Anger is compounded because all know the "incident" is not just about error. The slaughter in Mohmand was always possible given a US- Pakistan clash between rival strategies over how best to end the war in Afghanistan.
Washington's strategy is to surge before leaving by hitting the insurgency so hard that the Taliban and Haqqani Network will be forced to accept a NATO withdrawal on America's terms.
In October some 36,000 NATO and Afghan troops massed near the Pakistan border to bombard the Taliban and Haqqanis, weakening their sanctuaries from without. Some Pakistanis feared that the build- up was a prelude to invasion. That's why retired brigadier and analyst Mehmood Shah does not buy US apologies for the Mohmand carnage. "It was a deliberate attack on Pakistani territory", he charges
But if the build-up was meant to coerce the ISI into taking action against the insurgents on its soil it failed. Islamabad still deems the Afghan Taliban and Haqqani Network as allies that will serve Pakistani interests in any post-NATO Afghanistan.
In fact, it sees the ANA as the true adversary: commanded by former militia leaders hostile to Pakistan, allied to India and with irredentist claims on its borderlands, the ISI is convinced the ANA is fighting a subterranean war against Pakistan under NATO's protection.

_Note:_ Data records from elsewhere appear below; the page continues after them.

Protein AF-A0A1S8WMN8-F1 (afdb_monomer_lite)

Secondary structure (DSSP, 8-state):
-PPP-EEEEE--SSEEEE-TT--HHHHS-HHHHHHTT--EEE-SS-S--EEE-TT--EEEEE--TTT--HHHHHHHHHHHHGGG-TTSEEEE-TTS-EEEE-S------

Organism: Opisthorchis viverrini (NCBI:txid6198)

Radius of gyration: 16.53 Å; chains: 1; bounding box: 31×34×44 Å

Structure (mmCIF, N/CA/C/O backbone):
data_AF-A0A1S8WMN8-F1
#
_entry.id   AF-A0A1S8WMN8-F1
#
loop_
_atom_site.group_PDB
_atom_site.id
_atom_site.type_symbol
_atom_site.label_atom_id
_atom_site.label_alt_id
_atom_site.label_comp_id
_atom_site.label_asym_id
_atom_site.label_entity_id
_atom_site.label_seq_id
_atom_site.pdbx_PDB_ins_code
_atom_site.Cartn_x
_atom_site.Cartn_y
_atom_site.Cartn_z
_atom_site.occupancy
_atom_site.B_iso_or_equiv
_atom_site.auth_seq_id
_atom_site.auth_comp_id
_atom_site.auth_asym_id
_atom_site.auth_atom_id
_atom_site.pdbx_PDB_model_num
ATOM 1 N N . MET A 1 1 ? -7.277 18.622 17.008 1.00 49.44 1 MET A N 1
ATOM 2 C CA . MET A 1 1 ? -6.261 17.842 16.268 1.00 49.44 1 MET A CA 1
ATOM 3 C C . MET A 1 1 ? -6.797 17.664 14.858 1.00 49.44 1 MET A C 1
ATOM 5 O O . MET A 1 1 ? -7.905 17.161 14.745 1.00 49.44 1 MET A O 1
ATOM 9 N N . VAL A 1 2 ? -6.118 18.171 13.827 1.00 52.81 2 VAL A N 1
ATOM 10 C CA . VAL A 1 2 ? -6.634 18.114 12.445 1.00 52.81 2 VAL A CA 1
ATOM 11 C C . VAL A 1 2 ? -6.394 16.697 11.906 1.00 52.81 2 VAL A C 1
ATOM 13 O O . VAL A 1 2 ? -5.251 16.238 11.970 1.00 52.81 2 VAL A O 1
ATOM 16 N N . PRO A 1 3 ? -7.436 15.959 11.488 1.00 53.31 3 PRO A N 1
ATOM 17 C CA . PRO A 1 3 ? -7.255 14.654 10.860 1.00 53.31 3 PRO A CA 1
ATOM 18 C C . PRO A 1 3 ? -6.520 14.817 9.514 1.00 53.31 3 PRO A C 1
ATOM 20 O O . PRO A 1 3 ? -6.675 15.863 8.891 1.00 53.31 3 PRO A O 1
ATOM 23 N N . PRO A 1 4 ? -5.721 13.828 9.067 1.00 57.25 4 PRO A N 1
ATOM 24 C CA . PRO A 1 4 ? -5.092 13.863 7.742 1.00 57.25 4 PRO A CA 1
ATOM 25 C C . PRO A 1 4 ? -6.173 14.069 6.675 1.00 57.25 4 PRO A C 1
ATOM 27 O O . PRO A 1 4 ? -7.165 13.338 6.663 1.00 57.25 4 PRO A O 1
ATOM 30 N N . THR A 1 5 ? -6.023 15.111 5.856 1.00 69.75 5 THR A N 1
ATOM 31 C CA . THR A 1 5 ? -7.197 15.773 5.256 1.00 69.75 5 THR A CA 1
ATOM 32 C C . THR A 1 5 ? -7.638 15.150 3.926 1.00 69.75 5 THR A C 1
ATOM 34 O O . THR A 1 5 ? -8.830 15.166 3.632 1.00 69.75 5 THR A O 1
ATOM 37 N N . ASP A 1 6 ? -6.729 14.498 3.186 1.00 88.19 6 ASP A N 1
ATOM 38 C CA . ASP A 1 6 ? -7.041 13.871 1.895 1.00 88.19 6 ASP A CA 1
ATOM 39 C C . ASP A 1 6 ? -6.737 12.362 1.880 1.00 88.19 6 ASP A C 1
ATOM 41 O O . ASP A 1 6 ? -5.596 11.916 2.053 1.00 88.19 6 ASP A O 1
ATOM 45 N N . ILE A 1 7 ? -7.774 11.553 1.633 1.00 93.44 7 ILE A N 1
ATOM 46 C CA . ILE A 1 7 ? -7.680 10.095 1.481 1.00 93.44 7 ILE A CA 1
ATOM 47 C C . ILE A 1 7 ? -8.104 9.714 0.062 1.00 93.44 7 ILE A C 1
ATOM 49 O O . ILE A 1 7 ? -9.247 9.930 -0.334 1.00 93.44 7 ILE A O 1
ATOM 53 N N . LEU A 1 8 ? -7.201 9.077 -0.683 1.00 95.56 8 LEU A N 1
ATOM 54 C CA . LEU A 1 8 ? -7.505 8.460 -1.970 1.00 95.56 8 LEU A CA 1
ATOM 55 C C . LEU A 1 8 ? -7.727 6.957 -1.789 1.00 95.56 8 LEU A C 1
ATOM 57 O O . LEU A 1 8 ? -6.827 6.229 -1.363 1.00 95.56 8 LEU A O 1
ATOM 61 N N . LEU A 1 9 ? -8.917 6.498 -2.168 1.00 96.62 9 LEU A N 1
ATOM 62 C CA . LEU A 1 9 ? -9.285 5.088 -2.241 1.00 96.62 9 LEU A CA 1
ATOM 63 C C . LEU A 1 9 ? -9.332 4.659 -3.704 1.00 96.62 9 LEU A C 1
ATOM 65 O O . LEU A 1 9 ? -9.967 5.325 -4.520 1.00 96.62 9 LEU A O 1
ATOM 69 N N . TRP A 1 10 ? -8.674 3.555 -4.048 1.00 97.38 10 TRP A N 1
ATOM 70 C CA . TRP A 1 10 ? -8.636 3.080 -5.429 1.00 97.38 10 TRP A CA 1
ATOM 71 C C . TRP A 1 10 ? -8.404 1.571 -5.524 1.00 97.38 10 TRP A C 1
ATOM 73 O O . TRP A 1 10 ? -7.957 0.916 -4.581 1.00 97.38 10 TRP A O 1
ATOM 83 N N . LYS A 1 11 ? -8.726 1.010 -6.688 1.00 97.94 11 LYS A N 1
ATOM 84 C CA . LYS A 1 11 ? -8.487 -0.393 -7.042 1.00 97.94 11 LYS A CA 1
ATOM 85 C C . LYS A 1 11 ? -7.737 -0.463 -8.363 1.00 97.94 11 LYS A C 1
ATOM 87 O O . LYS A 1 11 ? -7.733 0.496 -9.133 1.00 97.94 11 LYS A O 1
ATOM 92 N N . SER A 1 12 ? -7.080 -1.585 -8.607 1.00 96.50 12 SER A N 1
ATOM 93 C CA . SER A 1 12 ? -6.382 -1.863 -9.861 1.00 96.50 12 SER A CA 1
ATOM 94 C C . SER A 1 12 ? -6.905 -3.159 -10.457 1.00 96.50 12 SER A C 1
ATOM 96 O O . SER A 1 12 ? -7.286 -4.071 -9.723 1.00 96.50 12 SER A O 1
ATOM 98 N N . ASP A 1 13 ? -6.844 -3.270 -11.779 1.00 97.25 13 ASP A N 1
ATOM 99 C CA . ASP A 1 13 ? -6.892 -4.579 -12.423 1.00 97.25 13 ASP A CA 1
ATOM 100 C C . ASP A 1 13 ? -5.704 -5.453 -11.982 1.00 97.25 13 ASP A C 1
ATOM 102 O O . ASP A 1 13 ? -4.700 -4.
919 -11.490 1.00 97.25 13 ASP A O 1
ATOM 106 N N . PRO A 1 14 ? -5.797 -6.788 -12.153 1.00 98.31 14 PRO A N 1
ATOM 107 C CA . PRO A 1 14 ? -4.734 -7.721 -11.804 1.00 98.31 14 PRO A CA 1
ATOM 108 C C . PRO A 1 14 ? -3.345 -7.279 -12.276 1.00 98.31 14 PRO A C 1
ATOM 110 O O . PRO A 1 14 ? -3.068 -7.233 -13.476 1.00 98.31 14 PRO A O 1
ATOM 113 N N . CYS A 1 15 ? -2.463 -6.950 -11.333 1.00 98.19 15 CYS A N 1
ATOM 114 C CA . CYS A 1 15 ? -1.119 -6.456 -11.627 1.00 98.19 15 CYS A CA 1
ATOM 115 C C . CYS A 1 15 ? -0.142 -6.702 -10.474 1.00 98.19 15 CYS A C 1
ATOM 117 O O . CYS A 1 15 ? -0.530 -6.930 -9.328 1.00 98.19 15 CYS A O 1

Yet it fears an open Afghan war once NATO goes. Islamabad's strategy instead is for there to be a ceasefire now followed by negotiations between the Taliban, ANA and all other Afghan parties with the aim of reaching a power-sharing agreement for the day after NATO. Washington is said to be averse to such a peace process. One Pakistani analyst suggests that's because it looks too much like an American defeat.

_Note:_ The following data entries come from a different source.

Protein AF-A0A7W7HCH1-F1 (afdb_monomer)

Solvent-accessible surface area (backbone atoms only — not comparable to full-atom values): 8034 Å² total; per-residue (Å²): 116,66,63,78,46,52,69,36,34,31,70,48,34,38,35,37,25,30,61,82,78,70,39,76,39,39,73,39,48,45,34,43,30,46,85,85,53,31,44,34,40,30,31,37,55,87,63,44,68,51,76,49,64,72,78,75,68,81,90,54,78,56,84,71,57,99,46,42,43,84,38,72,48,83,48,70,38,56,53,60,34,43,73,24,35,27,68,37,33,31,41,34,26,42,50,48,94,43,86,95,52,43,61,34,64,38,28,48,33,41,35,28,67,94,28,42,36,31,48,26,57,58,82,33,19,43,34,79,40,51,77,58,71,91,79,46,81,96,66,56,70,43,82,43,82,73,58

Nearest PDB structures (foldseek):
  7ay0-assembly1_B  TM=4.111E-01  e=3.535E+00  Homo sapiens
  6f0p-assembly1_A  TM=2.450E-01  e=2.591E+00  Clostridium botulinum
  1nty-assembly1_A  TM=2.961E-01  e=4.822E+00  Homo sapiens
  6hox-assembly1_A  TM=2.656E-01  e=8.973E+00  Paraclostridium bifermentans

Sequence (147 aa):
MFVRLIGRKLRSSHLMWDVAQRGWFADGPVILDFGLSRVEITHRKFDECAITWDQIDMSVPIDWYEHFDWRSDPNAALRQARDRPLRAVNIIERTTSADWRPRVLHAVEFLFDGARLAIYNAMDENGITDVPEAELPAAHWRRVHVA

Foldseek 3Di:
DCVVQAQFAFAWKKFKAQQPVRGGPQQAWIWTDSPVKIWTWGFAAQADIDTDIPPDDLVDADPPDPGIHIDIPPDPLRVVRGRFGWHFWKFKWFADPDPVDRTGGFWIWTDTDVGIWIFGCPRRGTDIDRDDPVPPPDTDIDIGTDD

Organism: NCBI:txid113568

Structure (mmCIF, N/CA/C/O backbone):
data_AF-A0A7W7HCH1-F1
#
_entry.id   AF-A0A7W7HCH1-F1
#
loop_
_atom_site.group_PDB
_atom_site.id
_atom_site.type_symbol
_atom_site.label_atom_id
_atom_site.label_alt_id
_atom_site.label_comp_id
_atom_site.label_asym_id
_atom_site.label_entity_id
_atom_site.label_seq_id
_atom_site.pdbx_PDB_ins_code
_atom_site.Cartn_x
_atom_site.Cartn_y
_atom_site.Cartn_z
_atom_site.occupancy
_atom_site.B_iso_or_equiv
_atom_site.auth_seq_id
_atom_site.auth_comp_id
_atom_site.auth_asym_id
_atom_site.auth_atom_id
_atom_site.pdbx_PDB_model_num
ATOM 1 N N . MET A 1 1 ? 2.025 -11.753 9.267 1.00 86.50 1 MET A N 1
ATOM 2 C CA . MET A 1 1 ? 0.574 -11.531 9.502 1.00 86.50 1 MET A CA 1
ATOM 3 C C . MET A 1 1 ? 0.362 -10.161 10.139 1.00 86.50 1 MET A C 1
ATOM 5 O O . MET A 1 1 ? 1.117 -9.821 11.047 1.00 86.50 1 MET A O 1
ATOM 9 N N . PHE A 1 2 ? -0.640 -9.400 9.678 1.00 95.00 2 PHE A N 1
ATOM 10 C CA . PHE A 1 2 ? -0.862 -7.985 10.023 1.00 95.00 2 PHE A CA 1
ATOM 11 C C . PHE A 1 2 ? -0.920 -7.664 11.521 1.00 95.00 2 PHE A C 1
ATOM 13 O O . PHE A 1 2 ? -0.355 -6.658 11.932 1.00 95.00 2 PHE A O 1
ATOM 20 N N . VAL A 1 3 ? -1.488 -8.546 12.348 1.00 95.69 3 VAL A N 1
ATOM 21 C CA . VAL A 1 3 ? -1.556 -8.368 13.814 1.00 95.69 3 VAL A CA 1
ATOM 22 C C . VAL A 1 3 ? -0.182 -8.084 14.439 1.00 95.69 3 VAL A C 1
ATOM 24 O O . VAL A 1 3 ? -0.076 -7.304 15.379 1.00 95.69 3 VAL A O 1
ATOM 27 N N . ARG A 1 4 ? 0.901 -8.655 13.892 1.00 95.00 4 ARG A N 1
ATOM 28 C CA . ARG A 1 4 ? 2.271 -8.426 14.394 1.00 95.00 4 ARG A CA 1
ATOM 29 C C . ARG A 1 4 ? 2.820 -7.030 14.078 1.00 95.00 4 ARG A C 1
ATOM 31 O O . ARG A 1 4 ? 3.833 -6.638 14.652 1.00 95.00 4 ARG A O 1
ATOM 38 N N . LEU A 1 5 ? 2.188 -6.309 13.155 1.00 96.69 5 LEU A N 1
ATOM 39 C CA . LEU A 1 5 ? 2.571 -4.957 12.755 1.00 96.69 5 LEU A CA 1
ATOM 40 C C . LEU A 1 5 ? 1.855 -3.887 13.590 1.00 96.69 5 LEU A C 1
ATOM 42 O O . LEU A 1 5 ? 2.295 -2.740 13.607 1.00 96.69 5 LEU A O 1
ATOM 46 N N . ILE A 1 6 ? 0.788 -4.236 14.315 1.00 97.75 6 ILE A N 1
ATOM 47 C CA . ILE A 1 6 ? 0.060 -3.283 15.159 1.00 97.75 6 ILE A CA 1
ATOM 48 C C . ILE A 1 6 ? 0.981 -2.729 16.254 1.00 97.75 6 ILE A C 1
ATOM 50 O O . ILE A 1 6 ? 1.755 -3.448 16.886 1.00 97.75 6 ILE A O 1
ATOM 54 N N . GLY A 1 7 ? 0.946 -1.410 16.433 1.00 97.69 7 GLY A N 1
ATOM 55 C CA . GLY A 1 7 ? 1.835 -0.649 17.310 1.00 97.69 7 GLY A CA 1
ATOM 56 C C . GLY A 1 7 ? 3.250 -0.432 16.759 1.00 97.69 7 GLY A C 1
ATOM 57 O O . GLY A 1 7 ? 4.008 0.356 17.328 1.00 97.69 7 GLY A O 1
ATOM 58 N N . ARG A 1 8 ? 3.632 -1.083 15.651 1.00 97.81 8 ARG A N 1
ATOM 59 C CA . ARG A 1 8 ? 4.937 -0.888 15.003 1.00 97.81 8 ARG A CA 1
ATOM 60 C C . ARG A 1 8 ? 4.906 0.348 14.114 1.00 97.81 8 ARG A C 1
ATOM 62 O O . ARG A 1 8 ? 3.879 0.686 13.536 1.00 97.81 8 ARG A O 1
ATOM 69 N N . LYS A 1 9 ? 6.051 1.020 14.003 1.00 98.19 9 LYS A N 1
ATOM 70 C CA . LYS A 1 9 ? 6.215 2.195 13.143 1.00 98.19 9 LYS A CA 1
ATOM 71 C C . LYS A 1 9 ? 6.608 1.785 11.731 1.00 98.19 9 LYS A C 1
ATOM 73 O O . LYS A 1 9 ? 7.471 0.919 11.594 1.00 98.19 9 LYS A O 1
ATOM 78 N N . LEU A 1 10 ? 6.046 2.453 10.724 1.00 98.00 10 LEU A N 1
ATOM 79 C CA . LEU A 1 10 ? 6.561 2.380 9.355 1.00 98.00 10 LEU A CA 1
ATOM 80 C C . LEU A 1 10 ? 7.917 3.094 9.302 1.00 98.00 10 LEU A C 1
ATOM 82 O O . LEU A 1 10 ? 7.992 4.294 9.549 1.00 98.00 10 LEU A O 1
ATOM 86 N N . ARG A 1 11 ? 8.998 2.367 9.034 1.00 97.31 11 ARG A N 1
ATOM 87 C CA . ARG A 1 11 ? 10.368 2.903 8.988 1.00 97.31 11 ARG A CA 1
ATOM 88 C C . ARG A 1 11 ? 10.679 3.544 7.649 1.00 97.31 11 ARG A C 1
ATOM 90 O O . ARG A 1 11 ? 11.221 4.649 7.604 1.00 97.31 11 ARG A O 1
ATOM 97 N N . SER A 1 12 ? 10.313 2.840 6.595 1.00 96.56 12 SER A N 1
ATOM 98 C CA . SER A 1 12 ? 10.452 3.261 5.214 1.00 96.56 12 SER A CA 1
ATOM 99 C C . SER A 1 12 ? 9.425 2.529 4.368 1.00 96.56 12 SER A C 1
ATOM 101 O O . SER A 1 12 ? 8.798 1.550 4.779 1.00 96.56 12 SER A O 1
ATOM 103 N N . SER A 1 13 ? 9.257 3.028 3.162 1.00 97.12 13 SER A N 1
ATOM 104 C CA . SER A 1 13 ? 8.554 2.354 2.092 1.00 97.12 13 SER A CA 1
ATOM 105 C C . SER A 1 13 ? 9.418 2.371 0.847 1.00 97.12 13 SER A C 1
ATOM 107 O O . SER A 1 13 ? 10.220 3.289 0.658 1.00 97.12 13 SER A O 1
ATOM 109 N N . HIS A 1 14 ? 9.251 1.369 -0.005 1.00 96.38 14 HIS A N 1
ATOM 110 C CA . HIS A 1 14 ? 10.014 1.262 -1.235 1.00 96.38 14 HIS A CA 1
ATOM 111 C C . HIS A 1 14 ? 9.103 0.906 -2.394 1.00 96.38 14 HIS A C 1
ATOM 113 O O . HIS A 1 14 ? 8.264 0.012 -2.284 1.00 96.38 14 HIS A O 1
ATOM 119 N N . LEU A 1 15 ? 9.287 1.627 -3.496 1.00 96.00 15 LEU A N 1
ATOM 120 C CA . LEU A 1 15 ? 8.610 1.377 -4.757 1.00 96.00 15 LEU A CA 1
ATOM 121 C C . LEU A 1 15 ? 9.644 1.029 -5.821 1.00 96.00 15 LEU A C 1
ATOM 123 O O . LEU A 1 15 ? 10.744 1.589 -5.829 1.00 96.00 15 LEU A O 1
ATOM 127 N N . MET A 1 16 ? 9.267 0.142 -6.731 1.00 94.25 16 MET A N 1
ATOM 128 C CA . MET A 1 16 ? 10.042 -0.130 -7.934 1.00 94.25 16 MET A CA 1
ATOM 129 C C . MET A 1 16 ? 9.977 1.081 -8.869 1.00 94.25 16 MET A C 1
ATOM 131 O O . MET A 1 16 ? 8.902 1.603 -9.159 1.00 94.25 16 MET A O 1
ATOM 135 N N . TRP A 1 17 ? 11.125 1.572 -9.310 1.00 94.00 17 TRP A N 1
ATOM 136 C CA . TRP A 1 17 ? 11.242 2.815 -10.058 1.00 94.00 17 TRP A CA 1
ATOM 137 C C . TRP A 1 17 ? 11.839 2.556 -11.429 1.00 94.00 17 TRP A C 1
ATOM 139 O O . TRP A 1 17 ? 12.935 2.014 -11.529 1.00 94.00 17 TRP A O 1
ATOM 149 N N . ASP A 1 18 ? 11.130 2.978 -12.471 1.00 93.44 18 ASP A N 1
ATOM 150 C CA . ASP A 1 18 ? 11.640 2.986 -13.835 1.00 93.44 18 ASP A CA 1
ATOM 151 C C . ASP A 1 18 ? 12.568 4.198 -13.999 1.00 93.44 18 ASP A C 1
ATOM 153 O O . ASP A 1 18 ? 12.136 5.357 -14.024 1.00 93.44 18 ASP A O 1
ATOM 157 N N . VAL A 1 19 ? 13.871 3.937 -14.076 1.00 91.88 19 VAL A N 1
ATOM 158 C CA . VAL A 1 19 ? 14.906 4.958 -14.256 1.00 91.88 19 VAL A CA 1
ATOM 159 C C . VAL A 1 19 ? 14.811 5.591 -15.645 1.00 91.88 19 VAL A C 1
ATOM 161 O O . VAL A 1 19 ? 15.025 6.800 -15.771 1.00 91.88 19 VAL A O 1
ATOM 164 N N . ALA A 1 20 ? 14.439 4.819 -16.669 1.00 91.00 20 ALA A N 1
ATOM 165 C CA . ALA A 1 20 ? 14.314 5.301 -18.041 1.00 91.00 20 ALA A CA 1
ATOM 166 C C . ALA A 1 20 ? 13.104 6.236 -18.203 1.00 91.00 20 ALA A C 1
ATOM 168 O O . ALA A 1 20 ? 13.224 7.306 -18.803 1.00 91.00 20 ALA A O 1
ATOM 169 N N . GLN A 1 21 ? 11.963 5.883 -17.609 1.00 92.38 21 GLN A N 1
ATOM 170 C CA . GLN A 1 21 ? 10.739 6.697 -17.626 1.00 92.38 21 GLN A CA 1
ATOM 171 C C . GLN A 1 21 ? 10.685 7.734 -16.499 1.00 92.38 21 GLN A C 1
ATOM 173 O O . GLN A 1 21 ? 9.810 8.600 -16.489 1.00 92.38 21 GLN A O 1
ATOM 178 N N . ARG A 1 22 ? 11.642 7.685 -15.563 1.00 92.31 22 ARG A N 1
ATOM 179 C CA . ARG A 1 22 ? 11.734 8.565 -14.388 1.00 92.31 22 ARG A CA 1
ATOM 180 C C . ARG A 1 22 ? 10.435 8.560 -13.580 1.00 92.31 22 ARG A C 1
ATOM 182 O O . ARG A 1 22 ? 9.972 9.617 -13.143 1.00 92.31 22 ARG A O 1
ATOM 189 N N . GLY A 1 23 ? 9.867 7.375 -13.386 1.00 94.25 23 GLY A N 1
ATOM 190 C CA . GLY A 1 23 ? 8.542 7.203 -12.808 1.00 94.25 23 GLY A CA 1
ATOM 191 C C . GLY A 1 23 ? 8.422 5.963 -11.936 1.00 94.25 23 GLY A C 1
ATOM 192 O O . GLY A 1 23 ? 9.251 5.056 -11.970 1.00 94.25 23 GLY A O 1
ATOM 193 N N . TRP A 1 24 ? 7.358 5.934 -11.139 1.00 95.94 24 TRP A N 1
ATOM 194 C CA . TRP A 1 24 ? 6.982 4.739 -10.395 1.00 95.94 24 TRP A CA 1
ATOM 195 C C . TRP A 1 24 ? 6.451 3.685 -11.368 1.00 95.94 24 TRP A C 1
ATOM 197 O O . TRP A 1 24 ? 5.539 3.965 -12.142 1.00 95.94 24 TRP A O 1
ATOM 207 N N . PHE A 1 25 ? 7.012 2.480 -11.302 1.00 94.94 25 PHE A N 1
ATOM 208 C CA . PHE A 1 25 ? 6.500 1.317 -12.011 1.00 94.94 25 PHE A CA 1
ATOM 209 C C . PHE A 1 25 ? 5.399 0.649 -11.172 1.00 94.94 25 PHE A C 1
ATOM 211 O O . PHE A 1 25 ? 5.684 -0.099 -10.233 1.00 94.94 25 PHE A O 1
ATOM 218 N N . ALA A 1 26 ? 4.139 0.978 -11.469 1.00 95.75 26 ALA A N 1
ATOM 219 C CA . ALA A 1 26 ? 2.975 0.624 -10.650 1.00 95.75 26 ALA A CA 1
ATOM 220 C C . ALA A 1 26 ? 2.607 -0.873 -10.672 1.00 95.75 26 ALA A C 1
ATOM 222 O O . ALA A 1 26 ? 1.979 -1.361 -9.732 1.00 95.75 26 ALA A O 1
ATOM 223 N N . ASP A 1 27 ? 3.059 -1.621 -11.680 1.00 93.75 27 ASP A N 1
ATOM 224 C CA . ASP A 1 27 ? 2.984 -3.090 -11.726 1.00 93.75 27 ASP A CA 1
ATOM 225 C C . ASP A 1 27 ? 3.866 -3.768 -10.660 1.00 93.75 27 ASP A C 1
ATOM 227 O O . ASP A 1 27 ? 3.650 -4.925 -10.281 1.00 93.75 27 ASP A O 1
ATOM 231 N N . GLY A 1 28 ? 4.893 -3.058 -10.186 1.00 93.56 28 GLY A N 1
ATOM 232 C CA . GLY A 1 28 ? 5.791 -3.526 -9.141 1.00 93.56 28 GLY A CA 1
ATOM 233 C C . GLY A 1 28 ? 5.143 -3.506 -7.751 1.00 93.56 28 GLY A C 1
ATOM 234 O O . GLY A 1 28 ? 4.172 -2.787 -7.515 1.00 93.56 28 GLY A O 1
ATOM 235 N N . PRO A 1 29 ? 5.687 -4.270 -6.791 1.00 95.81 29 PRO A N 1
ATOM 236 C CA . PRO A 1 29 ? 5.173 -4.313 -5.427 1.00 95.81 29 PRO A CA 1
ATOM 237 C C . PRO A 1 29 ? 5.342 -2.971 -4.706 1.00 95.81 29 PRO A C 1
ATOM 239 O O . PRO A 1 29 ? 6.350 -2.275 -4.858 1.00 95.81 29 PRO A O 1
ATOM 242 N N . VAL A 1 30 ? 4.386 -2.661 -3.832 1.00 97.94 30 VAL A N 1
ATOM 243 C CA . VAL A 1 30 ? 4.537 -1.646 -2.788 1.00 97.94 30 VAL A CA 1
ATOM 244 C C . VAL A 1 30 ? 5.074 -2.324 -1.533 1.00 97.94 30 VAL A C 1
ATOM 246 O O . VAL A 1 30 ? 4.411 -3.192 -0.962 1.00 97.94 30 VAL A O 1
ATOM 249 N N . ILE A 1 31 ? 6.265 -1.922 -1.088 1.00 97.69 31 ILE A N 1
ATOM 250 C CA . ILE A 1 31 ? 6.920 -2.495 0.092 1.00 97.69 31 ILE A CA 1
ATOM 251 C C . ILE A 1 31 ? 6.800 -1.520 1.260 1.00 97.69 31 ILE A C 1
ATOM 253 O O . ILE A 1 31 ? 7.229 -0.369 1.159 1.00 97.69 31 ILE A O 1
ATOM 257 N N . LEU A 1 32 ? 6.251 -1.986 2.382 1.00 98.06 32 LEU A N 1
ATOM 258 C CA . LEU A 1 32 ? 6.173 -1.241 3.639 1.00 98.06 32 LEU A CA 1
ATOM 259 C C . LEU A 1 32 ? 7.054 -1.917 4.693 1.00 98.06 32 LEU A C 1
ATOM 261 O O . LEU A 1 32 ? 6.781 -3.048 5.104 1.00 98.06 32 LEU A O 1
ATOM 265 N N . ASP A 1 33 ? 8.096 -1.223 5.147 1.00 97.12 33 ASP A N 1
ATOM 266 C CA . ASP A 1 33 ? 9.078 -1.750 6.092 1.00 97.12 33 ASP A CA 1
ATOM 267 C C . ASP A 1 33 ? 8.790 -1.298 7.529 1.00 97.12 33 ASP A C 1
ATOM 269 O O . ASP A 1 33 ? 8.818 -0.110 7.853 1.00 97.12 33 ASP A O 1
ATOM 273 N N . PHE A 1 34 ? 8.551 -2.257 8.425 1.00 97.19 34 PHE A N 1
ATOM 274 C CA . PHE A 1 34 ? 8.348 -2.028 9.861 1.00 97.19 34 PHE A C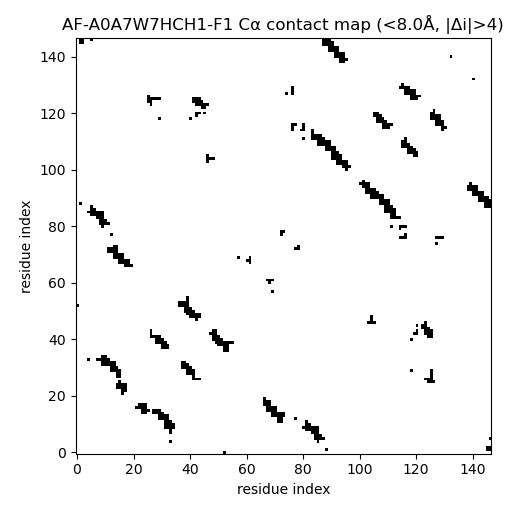A 1
ATOM 275 C C . PHE A 1 34 ? 9.593 -2.373 10.707 1.00 97.19 34 PHE A C 1
ATOM 277 O O . PHE A 1 34 ? 9.530 -2.462 11.943 1.00 97.19 34 PHE A O 1
ATOM 284 N N . GLY A 1 35 ? 10.734 -2.594 10.054 1.00 93.25 35 GLY A N 1
ATOM 285 C CA . GLY A 1 35 ? 12.052 -2.913 10.601 1.00 93.25 35 GLY A CA 1
ATOM 286 C C . GLY A 1 35 ? 12.242 -4.378 10.999 1.00 93.25 35 GLY A C 1
ATOM 287 O O . GLY A 1 35 ? 13.323 -4.921 10.820 1.00 93.25 35 GLY A O 1
ATOM 288 N N . LEU A 1 36 ? 11.213 -5.026 11.558 1.00 88.31 36 LEU A N 1
ATOM 289 C CA . LEU A 1 36 ? 11.249 -6.466 11.881 1.00 88.31 36 LEU A CA 1
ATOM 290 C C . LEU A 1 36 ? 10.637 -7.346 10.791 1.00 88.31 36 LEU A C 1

Can the Pakistan-US alliance survive after Mohmand? Islamabad has closed NATO supply lines before only to reopen them once public anger subsides. A greater measure of the depth of the rupture is Pakistan's decision not to attend an the conference in Bonn this week.
The parley is meant to showcase international commitment to Afghanistan's security and development after the NATO withdrawal. By participating, pakistan would have signalled that, whatever the deteroriation in US relations, it still wants to play a role in any Afghan peace process, and use its influence to bring the Afghan Taliban and Haqqani Network to negotiations.
But by boycotting, Pakistan is telling the US that investigations and condolences are no longer enough. It wants substantive changes to NATO's whole strategy in Afghanistan, says Pakistani political analyst Hassan Askari.
"It is a way to build pressure to make the United States understand that Pakistan takes this very seriously. It is registering its resentment with the international community."